Earlier this week, ESPN.com reported the chances of a seventh game being added to the playoff rotation that starts in 2014 had decreased because of various concerns, ranging from the value of the game's television rights to where it will be played.

The original playoff plan had the national semifinals rotating among six major bowl games. Last month, the conference commissioners discussed expanding to the pool to seven games to give better access to the Big East, Mountain West, Conference USA , Sun Belt and Mid-American Conference.

"None of us had heard anything about the game being in any jeopardy," Aresco said Friday in an interview with The Associated Press.

The proposed plan for a seventh game calls for the top-rated champion from the Big East and the other four conferences to play either a Pac-12 or a Big 12 team in years when that game is not hosting a semifinal.

Yet tepid interest in the game from possible television partners is a potential stumbling block. How much TV rights would be for such a game is uncertain. Speculation has been anywhere from $20 million per year to about $55 million.

"We're trying to put the game together," Aresco said. "We think there will be significant interest from TV entities, but it's premature. We haven't gone that far."

Aresco said the goal is to find a permanent home for the game. A site has not been determined but Aresco is confident a good one can be found.

Pac-12 Commissioner Larry Scott said during a radio interview Thursday on the "Tim Brando Show" that a decision on adding a seventh game could be six to nine months away.
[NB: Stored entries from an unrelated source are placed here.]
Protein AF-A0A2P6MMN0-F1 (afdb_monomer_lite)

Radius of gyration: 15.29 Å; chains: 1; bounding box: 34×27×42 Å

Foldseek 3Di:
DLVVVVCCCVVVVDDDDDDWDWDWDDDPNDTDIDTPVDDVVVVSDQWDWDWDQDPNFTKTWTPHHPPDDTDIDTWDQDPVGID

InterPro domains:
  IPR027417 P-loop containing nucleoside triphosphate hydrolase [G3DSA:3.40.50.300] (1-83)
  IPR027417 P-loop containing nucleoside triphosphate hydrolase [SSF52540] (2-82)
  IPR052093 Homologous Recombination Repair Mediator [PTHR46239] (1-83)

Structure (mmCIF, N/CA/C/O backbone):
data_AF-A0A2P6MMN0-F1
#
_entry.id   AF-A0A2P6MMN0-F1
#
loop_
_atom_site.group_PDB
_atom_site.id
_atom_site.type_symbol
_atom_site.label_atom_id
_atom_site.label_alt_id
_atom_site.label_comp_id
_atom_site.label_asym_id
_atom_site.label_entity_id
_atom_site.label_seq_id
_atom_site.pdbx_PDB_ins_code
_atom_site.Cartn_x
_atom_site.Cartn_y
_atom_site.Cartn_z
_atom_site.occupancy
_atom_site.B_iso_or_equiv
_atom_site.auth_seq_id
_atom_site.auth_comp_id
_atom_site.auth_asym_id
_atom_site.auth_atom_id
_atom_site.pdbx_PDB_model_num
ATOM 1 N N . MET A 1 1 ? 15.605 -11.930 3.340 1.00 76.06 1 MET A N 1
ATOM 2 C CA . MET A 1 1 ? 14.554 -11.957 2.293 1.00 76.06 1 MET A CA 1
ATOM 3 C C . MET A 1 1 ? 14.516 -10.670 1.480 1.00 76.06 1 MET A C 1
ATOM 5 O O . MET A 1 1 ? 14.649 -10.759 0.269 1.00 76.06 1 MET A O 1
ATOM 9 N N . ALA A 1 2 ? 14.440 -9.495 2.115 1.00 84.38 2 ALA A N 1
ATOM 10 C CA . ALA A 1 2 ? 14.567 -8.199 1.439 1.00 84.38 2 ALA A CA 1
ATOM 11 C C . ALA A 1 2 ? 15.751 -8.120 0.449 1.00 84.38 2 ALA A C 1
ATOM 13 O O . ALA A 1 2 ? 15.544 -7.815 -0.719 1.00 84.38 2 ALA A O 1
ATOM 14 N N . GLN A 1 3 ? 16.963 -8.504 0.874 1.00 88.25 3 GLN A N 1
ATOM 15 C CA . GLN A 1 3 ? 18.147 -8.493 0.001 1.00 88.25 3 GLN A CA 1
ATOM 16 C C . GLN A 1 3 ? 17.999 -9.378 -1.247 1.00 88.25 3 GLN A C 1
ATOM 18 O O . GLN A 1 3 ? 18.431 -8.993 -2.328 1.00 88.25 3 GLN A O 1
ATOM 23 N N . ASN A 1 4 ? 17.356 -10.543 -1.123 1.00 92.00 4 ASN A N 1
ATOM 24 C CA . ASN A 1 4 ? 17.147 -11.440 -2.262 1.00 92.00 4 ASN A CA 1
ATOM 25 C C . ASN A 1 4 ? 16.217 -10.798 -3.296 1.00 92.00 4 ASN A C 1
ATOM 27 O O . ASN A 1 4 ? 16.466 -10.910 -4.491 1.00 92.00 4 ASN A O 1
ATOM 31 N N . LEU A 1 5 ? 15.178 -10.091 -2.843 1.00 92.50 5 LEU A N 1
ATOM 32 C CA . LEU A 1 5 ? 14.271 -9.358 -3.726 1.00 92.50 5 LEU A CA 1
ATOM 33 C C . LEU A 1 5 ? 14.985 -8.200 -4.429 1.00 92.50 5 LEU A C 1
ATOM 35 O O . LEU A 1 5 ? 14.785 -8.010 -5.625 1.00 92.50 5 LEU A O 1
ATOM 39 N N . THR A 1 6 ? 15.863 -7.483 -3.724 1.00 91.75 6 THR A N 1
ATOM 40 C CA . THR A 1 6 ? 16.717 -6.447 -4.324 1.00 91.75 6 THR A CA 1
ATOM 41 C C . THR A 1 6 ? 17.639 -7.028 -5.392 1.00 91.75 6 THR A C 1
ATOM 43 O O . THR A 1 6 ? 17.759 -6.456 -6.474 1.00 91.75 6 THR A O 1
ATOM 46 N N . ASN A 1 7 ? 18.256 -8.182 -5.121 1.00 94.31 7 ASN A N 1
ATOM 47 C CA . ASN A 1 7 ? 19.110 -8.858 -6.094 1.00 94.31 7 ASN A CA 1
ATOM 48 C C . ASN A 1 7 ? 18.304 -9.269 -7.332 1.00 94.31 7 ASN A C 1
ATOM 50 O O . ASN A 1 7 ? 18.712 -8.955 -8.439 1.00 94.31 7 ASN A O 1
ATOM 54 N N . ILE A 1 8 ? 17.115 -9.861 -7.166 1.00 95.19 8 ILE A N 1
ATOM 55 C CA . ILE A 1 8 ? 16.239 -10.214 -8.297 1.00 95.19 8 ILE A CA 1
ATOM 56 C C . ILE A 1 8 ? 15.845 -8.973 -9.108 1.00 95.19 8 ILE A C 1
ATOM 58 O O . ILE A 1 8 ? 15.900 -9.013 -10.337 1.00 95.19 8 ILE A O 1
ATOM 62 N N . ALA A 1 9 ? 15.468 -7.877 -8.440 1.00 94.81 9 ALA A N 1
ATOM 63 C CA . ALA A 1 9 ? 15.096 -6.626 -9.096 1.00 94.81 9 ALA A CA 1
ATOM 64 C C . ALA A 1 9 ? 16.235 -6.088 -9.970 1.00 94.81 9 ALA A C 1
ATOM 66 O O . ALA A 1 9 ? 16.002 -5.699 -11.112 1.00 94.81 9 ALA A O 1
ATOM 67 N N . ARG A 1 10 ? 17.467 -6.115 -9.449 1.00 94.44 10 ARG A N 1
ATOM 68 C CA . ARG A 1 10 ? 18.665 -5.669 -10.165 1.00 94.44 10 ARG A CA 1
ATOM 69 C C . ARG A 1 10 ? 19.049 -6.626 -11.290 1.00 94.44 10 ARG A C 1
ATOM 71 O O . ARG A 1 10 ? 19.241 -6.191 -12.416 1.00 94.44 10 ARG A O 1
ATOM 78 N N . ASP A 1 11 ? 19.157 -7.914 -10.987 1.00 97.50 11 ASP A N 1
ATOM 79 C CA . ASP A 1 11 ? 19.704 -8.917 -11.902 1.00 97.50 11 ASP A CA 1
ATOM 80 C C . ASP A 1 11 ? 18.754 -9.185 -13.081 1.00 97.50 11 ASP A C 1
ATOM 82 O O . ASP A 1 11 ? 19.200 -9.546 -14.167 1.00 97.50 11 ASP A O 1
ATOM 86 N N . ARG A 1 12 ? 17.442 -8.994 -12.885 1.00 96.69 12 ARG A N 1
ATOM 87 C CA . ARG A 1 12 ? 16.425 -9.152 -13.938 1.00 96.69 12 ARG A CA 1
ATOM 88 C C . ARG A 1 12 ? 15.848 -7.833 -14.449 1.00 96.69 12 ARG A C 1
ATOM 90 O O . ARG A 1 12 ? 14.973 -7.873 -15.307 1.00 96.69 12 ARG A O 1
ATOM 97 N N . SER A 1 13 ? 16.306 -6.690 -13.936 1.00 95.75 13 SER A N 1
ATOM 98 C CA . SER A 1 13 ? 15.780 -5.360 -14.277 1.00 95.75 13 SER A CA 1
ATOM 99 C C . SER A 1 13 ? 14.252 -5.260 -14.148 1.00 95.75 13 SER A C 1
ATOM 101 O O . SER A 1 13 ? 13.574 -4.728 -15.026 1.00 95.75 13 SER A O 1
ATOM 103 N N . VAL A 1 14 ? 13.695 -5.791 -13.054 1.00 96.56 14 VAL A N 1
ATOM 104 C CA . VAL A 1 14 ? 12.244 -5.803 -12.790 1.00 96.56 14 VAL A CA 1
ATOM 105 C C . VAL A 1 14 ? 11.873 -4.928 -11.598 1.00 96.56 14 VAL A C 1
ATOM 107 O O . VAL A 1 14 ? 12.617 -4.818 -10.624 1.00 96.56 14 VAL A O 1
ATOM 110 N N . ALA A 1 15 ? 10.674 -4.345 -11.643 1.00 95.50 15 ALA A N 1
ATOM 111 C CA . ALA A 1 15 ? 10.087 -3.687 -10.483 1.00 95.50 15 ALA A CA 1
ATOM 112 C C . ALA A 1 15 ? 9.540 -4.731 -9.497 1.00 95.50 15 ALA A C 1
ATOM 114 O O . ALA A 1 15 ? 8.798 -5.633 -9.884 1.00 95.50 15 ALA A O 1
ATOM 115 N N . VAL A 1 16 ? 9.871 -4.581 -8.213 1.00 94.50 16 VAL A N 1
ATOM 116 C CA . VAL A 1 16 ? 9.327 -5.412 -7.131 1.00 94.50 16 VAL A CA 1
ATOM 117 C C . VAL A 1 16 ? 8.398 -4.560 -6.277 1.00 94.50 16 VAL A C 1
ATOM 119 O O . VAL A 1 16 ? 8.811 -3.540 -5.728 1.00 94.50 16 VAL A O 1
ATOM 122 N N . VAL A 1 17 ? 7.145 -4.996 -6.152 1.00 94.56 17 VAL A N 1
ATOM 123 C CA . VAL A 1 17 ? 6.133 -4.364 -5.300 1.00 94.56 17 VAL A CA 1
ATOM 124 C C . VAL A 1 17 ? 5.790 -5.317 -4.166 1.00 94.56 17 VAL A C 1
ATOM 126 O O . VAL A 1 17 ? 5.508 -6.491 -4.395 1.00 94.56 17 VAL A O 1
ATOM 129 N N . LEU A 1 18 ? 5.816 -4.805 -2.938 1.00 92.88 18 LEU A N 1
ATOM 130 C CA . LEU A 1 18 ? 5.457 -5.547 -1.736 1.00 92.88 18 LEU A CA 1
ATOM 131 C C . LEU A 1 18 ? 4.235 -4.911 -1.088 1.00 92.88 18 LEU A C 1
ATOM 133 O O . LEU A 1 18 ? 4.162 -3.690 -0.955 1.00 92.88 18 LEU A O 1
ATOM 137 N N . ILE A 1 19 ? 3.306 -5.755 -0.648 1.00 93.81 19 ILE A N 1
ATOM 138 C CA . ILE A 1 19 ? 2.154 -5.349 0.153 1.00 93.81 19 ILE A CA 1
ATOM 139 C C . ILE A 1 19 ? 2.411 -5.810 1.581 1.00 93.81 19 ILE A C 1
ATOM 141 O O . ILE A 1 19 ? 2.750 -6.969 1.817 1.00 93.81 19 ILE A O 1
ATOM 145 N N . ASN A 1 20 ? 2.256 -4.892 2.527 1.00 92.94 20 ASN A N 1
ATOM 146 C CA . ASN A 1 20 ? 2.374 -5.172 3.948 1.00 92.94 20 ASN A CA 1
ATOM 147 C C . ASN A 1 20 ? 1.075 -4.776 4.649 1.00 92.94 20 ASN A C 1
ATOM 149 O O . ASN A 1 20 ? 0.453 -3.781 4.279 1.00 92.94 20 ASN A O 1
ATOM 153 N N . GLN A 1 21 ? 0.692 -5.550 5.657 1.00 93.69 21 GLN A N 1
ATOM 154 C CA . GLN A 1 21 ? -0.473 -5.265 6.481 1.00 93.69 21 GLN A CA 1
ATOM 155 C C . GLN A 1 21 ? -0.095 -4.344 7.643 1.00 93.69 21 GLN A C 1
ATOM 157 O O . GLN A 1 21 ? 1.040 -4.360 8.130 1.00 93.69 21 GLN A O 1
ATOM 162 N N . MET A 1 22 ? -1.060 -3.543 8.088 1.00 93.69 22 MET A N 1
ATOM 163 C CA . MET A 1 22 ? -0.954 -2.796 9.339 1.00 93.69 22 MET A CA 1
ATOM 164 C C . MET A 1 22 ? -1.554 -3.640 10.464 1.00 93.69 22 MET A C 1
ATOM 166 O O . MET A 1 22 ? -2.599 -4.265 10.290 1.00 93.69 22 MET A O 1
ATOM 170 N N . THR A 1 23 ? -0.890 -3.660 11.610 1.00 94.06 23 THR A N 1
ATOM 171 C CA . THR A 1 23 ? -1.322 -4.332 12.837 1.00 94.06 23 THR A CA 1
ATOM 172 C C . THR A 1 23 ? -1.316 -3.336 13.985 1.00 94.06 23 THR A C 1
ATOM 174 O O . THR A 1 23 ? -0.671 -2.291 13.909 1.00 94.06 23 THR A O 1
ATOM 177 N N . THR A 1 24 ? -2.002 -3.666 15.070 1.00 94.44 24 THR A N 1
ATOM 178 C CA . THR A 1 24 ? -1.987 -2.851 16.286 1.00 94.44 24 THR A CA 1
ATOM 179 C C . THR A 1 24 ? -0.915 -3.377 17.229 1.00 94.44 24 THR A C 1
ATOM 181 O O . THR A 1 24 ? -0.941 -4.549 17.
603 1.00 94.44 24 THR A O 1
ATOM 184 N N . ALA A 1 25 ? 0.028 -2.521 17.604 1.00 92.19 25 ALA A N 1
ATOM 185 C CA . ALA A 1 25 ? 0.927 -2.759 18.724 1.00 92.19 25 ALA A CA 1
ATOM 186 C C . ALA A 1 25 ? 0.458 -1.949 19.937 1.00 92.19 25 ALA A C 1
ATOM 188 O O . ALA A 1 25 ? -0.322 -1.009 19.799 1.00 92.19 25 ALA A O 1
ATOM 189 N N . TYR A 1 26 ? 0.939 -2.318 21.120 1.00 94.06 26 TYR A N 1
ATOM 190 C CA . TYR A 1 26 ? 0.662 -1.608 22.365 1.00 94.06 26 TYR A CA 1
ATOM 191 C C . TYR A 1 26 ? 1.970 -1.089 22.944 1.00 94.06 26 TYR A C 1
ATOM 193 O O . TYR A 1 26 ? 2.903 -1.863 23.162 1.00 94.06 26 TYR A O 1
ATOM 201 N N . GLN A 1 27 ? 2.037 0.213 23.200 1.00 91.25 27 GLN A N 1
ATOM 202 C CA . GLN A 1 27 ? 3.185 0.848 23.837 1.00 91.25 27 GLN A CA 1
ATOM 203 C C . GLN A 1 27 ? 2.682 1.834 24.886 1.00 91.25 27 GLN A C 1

Aresco spearheaded the push for a seventh game because the Big East stands to benefit most from its addition. The Big East has had an automatic bid to the Bowl Championship Series since it was implemented in 1998. Now that the BCS is going away and the conference is losing some major players, the rebuilt Big East is trying to regain its standing in college football's hierarchy.

What used to be considered the Big Six conferences in major college football — the Big East, along with the Big Ten, Southeastern Conference, Pac-12, Big 12 and Atlantic Coast Conference — is now often being referred to as the Big Five.

Aresco and the Big East have been aggressively battling that perception.

"We know we're a very strong conference and I don't want a narrative like that to take hold," he said. "Because it's just wrong."

He pointed out that one prominent sports website's most recent conference rankings placed the Big East fifth.